As I sat at the bar, drinking out of a coconut, I thought to myself: The Twin Cities could use more places like this.

Wait, that makes it sound like I want more bars that serve cocktails in coconuts. While I found this tropical drink amusing, it was the entire vibe of the new bar and restaurant that had me smitten.

Subo opened quietly in early December in the old Hell's Kitchen space, half a block off the Nicollet Mall in downtown Minneapolis.

Even with its foodie inclinations (Asian tapas) and a complete re-imagining of the space, Subo hasn't necessarily garnered the tidal wave of attention that it deserves. The ownership team includes New York-tested chef Neil Guillen and well known Twin Cities businessman Jim Hays, plus a behind-the-scenes Kieran Folliard, who is helping Subo get established while overseeing his own Irish pub empire.

The concept

Subo is a Filipino word that means "to feed." Guillen, who previously worked at the Kuma Inn in New York, said Hays (a Kuma Inn customer) persuaded him to move to Minneapolis to run a restaurant inspired by his Filipino heritage.

With its railcar-narrow layout, small-plate menu and burgeoning bar scene, Subo could be on its way to becoming an Asian version of Barrio.

While Guillen's focus is on the kitchen, where he crafts traditional Filipino dishes as well as Southeast Asian favorites (the menu features a lot of seafood), he and general manager Johann Galera have made no secret of their nightlife aspirations. The front lounge is nearly twice the size of the dining room.

What's to like

More than the original Hell's Kitchen, Subo has maximized the vintage mystique of the 103-year-old Handicraft Guild Building. After gutting the interior, Guillen and company discovered cobblestone-like flooring under old carpet and plate glass windows behind wallboard.

To complete the transformation, they erected a wall of wooden shipping crates behind the 23-foot-long wormwood bar. It looks like the rear end of a delivery truck. But instead of vegetables and other goods, the crates display the bar's inventory of liquor bottles, back-lit in a neon blue glow. It's one of the more innovative bar designs in the Twin Cities. All of this makes Subo's lounge feel like a cleaned-up version of a dingy hangout on some darkened side street in Manila (or Minneapolis, for that matter).
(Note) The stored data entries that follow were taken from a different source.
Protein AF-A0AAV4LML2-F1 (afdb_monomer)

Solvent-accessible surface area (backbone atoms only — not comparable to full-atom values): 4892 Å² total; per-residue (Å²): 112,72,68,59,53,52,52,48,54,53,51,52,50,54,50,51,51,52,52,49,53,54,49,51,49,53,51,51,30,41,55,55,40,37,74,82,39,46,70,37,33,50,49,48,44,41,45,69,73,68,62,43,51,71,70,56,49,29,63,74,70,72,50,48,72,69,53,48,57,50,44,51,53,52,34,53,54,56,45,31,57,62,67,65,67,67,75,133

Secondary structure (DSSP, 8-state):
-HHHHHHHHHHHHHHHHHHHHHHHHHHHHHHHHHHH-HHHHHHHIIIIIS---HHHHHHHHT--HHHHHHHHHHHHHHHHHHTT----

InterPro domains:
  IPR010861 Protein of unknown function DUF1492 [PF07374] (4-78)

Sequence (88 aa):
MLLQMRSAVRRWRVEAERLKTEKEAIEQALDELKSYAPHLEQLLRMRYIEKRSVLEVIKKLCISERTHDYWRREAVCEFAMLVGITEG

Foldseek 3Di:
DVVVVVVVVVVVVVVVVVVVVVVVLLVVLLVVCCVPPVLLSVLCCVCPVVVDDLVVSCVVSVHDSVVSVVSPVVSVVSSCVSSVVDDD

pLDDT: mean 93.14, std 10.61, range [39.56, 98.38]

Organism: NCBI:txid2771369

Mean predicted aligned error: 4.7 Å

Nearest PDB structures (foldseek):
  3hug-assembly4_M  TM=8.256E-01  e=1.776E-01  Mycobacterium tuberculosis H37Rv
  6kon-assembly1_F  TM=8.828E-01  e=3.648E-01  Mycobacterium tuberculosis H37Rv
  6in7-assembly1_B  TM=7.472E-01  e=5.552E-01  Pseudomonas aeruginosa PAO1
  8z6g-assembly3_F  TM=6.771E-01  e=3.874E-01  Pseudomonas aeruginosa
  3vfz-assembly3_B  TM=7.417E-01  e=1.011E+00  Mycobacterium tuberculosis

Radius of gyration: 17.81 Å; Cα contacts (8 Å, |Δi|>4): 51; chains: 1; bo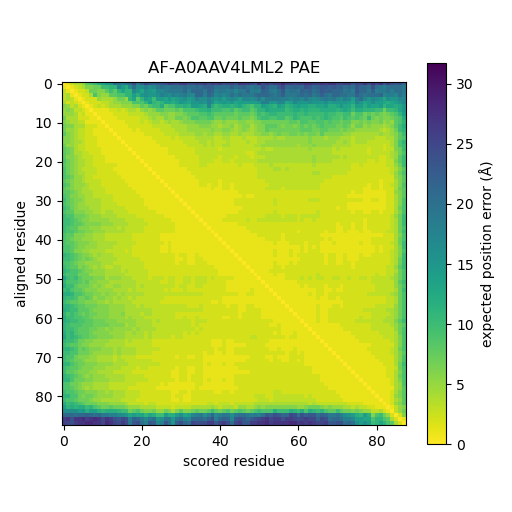unding box: 44×25×50 Å

Structure (mmCIF, N/CA/C/O backbone):
data_AF-A0AAV4LML2-F1
#
_entry.id   AF-A0AAV4LML2-F1
#
loop_
_atom_site.group_PDB
_atom_site.id
_atom_site.type_symbol
_atom_site.label_atom_id
_atom_site.label_alt_id
_atom_site.label_comp_id
_atom_site.label_asym_id
_atom_site.label_entity_id
_atom_site.label_seq_id
_atom_site.pdbx_PDB_ins_code
_atom_site.Cartn_x
_atom_site.Cartn_y
_atom_site.Cartn_z
_atom_site.occupancy
_atom_site.B_iso_or_equiv
_atom_site.auth_seq_id
_atom_site.auth_comp_id
_atom_site.auth_asym_id
_atom_site.auth_atom_id
_atom_site.pdbx_PDB_model_num
ATOM 1 N N . MET A 1 1 ? -24.408 -4.760 35.064 1.00 63.12 1 MET A N 1
ATOM 2 C CA . MET A 1 1 ? -24.524 -4.913 33.593 1.00 63.12 1 MET A CA 1
ATOM 3 C C . MET A 1 1 ? -24.284 -3.602 32.825 1.00 63.12 1 MET A C 1
ATOM 5 O O . MET A 1 1 ? -23.378 -3.563 32.003 1.00 63.12 1 MET A O 1
ATOM 9 N N . LEU A 1 2 ? -24.988 -2.498 33.127 1.00 65.62 2 LEU A N 1
ATOM 10 C CA . LEU A 1 2 ? -24.833 -1.204 32.421 1.00 65.62 2 LEU A CA 1
ATOM 11 C C . LEU A 1 2 ? -23.423 -0.571 32.506 1.00 65.62 2 LEU A C 1
ATOM 13 O O . LEU A 1 2 ? -22.944 -0.004 31.524 1.00 65.62 2 LEU A O 1
ATOM 17 N N . LEU A 1 3 ? -22.726 -0.701 33.642 1.00 68.06 3 LEU A N 1
ATOM 18 C CA . LEU A 1 3 ? -21.342 -0.218 33.808 1.00 68.06 3 LEU A CA 1
ATOM 19 C C . LEU A 1 3 ? -20.334 -0.956 32.913 1.00 68.06 3 LEU A C 1
ATOM 21 O O . LEU A 1 3 ? -19.467 -0.324 32.309 1.00 68.06 3 LEU A O 1
ATOM 25 N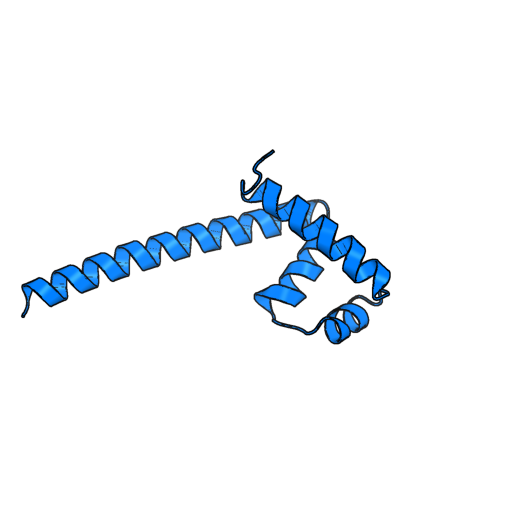 N . GLN A 1 4 ? -20.474 -2.277 32.772 1.00 73.00 4 GLN A N 1
ATOM 26 C CA . GLN A 1 4 ? -19.605 -3.064 31.895 1.00 73.00 4 GLN A CA 1
ATOM 27 C C . GLN A 1 4 ? -19.817 -2.698 30.423 1.00 73.00 4 GLN A C 1
ATOM 29 O O . GLN A 1 4 ? -18.834 -2.504 29.707 1.00 73.00 4 GLN A O 1
ATOM 34 N N . MET A 1 5 ? -21.066 -2.483 29.999 1.00 75.50 5 MET A N 1
ATOM 35 C CA . MET A 1 5 ? -21.385 -2.054 28.633 1.00 75.50 5 MET A CA 1
ATOM 36 C C . MET A 1 5 ? -20.806 -0.667 28.309 1.00 75.50 5 MET A C 1
ATOM 38 O O . MET A 1 5 ? -20.183 -0.486 27.266 1.00 75.50 5 MET A O 1
ATOM 42 N N . ARG A 1 6 ? -20.900 0.295 29.240 1.00 79.38 6 ARG A N 1
ATOM 43 C CA . ARG A 1 6 ? -20.267 1.621 29.094 1.00 79.38 6 ARG A CA 1
ATOM 44 C C . ARG A 1 6 ? -18.742 1.536 28.990 1.00 79.38 6 ARG A C 1
ATOM 46 O O . ARG A 1 6 ? -18.145 2.231 28.170 1.00 79.38 6 ARG A O 1
ATOM 53 N N . SER A 1 7 ? -18.112 0.663 29.780 1.00 83.31 7 SER A N 1
ATOM 54 C CA . SER A 1 7 ? -16.661 0.450 29.719 1.00 83.31 7 SER A CA 1
ATOM 55 C C . SER A 1 7 ? -16.218 -0.171 28.390 1.00 83.31 7 SER A C 1
ATOM 57 O O . SER A 1 7 ? -15.193 0.224 27.840 1.00 83.31 7 SER A O 1
ATOM 59 N N . ALA A 1 8 ? -17.012 -1.098 27.845 1.00 86.88 8 ALA A N 1
ATOM 60 C CA . ALA A 1 8 ? -16.738 -1.733 26.566 1.00 86.88 8 ALA A CA 1
ATOM 61 C C . ALA A 1 8 ? -16.827 -0.710 25.433 1.00 86.88 8 ALA A C 1
ATOM 63 O O . ALA A 1 8 ? -15.871 -0.564 24.682 1.00 86.88 8 ALA A O 1
ATOM 64 N N . VAL A 1 9 ? -17.914 0.067 25.366 1.00 92.19 9 VAL A N 1
ATOM 65 C CA . VAL A 1 9 ? -18.093 1.116 24.345 1.00 92.19 9 VAL A CA 1
ATOM 66 C C . VAL A 1 9 ? -16.942 2.126 24.368 1.00 92.19 9 VAL A C 1
ATOM 68 O O . VAL A 1 9 ? -16.466 2.533 23.311 1.00 92.19 9 VAL A O 1
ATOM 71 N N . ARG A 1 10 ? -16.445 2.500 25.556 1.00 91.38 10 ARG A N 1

The cocktail list isn't exactly a mixology stunner, but it's fun and has variety. Currently, it includes a saketini, a pumpkin-pie martini, that coconut doozy and an energy drink named after boxing champ Manny Pacquiao, among other libations. In many of the cocktails they've subbed out traditional juice mixers for more Philippines-based ingredients, including kalamansi juice, buko juice (coconut) and kaffir leaf.
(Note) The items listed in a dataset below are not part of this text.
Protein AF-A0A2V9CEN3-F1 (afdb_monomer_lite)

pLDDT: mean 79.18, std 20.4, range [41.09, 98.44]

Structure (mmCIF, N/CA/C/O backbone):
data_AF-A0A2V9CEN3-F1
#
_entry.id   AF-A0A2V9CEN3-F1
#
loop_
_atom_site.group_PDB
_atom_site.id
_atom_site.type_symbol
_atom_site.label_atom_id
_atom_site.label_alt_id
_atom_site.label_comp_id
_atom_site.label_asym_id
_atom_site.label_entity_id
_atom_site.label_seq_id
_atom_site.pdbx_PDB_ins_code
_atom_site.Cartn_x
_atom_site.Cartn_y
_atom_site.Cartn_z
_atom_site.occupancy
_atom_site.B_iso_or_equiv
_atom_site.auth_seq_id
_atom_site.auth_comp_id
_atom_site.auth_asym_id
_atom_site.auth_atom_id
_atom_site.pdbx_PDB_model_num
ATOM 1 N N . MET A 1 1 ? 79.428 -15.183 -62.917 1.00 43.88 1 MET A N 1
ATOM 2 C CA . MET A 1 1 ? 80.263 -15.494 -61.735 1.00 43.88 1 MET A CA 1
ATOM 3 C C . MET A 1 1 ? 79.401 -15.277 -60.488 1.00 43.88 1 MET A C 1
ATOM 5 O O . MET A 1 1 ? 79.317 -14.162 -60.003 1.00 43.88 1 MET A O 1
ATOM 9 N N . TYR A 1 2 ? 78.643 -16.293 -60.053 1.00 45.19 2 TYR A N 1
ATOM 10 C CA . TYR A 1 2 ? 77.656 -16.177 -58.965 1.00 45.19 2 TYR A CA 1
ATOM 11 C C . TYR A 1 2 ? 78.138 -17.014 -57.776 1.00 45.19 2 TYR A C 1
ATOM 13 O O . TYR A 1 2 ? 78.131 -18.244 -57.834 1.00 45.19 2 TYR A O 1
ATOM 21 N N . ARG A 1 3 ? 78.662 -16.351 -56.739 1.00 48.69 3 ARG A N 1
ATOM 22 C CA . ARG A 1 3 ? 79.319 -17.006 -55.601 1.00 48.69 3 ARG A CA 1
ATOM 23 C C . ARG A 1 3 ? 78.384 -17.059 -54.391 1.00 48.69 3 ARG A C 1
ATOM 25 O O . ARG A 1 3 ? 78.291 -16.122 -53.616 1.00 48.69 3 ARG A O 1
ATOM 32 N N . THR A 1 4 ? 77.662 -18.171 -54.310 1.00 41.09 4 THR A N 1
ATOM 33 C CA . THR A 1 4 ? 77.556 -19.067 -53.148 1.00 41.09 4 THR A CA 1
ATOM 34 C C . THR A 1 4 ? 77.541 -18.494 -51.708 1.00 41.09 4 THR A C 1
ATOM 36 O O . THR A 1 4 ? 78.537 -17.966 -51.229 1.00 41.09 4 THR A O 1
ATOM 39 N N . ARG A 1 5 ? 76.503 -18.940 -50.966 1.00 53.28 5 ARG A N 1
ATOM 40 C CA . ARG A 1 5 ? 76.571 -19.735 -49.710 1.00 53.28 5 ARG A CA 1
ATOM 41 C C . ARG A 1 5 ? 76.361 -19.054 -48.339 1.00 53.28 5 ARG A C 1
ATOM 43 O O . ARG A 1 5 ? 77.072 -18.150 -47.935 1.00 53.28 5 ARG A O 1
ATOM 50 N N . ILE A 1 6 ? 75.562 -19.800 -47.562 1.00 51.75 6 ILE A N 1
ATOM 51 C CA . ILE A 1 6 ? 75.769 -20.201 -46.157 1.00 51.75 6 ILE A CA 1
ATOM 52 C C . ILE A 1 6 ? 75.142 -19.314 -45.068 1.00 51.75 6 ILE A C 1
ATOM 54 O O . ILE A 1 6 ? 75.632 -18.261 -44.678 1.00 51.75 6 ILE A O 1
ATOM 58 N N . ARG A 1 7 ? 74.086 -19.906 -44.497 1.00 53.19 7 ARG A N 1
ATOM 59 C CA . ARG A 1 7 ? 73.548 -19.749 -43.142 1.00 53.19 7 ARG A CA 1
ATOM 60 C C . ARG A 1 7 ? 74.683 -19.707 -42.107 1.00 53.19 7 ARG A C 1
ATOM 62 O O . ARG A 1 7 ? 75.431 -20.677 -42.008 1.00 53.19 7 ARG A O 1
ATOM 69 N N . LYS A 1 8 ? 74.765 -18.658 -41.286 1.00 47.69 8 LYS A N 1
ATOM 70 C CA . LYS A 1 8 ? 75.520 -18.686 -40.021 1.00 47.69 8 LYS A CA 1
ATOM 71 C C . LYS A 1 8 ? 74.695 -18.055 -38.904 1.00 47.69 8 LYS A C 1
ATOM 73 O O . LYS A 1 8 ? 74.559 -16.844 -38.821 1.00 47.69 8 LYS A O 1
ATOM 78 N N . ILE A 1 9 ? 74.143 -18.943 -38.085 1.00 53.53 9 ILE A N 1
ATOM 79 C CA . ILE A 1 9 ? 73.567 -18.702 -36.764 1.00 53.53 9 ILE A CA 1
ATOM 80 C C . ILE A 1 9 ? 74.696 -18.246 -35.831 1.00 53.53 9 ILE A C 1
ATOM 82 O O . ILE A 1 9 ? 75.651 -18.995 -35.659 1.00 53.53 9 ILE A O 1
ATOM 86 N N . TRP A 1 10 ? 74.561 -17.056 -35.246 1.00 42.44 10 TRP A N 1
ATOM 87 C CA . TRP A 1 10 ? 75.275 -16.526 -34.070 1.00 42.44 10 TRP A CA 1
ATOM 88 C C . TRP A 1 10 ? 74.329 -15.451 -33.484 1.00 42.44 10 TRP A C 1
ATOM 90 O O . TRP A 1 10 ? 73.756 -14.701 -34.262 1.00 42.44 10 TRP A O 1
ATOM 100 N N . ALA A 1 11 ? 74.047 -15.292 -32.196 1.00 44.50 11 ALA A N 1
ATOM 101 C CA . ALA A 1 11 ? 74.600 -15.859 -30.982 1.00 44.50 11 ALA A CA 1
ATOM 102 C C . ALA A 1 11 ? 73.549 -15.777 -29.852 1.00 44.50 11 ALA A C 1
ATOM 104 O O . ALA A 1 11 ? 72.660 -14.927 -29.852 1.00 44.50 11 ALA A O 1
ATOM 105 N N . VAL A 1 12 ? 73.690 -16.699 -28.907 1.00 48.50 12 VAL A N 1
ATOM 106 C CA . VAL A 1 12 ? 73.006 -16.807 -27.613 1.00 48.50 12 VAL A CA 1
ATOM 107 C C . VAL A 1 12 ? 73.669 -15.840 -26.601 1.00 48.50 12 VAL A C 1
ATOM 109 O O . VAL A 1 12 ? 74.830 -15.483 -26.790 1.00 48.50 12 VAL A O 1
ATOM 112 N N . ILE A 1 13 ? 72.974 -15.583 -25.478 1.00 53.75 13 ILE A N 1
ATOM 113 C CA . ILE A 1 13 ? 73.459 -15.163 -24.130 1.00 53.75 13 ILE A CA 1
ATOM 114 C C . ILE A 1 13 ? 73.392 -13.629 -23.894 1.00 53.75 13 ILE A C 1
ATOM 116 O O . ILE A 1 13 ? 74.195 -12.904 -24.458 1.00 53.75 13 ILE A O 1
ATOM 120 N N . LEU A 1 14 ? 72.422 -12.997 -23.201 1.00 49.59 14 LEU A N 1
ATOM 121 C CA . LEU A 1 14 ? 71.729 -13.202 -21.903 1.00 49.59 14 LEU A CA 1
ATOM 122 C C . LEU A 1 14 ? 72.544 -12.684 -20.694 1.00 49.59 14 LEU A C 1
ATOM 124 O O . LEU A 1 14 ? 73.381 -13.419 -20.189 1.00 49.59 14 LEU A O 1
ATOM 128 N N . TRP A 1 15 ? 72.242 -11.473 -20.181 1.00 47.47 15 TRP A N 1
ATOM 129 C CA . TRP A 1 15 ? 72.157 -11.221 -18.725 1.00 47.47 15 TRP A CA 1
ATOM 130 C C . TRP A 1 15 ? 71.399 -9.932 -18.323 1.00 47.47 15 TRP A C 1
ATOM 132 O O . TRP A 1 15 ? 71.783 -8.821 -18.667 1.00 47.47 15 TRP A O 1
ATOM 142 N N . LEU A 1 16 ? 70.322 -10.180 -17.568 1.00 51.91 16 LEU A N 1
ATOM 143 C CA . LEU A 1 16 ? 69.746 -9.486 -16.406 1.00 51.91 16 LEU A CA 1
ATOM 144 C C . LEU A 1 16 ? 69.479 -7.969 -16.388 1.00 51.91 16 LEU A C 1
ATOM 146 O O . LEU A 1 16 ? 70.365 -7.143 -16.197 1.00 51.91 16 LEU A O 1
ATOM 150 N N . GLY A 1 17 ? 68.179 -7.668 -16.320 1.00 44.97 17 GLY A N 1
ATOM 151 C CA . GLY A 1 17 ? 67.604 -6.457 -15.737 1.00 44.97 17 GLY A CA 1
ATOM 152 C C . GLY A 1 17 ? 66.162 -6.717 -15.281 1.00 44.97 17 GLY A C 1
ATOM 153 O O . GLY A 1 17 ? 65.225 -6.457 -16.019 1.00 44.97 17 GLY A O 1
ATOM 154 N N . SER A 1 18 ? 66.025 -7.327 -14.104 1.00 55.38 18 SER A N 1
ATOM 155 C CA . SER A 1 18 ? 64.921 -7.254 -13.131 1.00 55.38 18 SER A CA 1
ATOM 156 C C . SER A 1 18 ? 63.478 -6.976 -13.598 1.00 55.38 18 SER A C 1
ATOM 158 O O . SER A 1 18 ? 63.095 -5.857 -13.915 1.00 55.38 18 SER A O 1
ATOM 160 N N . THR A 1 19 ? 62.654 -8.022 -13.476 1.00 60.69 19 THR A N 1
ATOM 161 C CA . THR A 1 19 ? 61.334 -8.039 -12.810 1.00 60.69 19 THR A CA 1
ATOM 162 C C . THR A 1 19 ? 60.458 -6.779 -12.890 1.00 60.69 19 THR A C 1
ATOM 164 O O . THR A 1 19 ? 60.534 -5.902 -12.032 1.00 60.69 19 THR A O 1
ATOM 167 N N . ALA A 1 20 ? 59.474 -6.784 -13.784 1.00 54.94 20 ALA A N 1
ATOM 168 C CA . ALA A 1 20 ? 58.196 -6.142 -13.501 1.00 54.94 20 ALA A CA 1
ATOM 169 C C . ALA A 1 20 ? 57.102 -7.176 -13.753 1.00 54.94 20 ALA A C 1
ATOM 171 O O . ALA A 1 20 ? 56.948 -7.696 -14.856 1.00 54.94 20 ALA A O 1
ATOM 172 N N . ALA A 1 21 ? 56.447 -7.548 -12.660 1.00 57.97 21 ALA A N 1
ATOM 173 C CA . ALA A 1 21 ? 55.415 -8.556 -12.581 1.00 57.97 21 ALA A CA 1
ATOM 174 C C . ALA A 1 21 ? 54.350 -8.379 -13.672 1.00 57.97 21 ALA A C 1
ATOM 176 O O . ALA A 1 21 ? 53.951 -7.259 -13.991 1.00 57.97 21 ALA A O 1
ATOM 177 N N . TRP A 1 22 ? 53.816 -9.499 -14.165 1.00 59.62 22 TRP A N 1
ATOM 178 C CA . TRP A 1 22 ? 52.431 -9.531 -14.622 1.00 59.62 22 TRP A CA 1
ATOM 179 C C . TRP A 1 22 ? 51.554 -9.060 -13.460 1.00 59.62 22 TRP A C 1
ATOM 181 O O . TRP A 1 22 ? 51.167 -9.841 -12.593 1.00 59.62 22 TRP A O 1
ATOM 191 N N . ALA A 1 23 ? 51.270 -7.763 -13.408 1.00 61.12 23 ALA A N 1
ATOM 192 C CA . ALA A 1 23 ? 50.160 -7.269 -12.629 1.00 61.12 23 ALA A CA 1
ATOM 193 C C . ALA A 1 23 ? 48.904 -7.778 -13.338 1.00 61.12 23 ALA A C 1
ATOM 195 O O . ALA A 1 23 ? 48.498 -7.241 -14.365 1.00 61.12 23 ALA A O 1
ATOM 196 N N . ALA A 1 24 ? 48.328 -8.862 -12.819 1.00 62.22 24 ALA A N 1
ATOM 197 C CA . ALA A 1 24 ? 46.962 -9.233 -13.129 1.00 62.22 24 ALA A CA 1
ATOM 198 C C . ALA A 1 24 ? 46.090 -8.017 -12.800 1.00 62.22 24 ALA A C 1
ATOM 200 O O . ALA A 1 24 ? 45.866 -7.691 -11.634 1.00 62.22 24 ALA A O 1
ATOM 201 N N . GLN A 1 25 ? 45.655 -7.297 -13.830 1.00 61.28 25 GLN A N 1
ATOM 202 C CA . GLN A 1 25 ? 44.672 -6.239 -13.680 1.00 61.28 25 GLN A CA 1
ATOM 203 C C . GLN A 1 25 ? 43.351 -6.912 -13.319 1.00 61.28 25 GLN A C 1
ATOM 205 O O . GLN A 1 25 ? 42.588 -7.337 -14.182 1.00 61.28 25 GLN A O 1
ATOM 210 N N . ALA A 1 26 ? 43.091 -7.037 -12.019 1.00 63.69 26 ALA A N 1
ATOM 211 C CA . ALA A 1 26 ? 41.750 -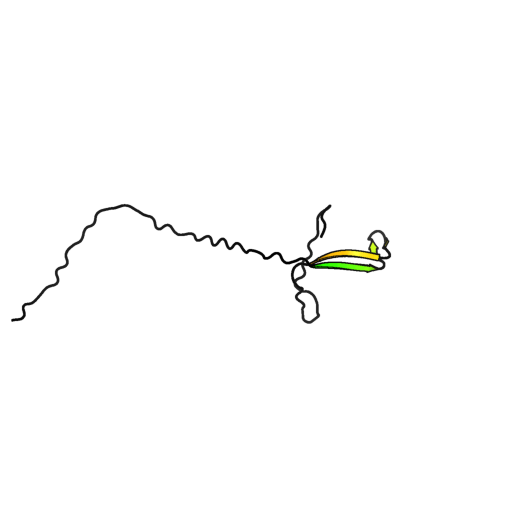7.264 -11.521 1.00 63.69 26 ALA A CA 1
ATOM 212 C C . ALA A 1 26 ? 40.940 -5.998 -11.829 1.00 63.69 26 ALA A C 1
ATOM 214 O O . ALA A 1 26 ? 40.914 -5.051 -11.047 1.00 63.69 26 ALA A O 1
ATOM 215 N N . GLN A 1 27 ? 40.319 -5.955 -13.009 1.00 61.22 27 GLN A N 1
ATOM 216 C CA . GLN A 1 27 ? 39.261 -4.996 -13.298 1.00 61.22 27 GLN A CA 1
ATOM 217 C C . GLN A 1 27 ? 38.066 -5.366 -12.426 1.00 61.22 27 GLN A C 1
ATOM 219 O O . GLN A 1 27 ? 37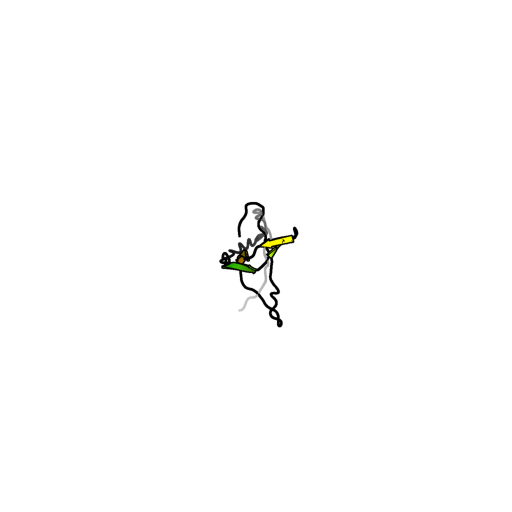.204 -6.154 -12.809 1.00 61.22 27 GLN A O 1
ATOM 224 N N . THR A 1 28 ? 38.013 -4.792 -11.228 1.00 58.81 28 THR A N 1
ATOM 225 C CA . THR A 1 28 ? 36.751 -4.640 -10.520 1.00 58.81 28 THR A CA 1
ATOM 226 C C . THR A 1 28 ? 35.903 -3.682 -11.351 1.00 58.81 28 THR A C 1
ATOM 228 O O . THR A 1 28 ? 36.054 -2.463 -11.301 1.00 58.81 28 THR A O 1
ATOM 231 N N . ALA A 1 29 ? 35.026 -4.237 -12.186 1.00 62.22 29 ALA A N 1
ATOM 232 C CA . ALA A 1 29 ? 33.940 -3.476 -12.775 1.00 62.22 29 ALA A CA 1
ATOM 233 C C . ALA A 1 29 ? 32.999 -3.071 -11.634 1.00 62.22 29 ALA A C 1
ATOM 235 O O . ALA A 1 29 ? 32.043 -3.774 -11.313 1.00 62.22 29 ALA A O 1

High-end finger food is hot right now, and some of Guillen's small plates could definitely be classified as sophisticated bar food. My suggestion: the roasted "pork candy," which is a Chinese-style sausage cut into coin-sized bites and dripping with palm sugar and lime gastrique. Try it during the twice-daily happy hour.

Needs work

The beer list would benefit from some more boutique brands. Also, management told me they plan to make Saturday night DJs a regular thing. It's a good idea. The size of last Friday's crowd was much smaller than Saturday's, which was bolstered by the presence of a couple of DJs.

Impact

Subo is near the busy corner where the Local and Barrio reside. But this end of the street can be deathly quiet. The cavalcade of late-night bar-goers who overrun those Nicollet Mall bars need to take a peek down the street. If you do, I see a coconut in your future.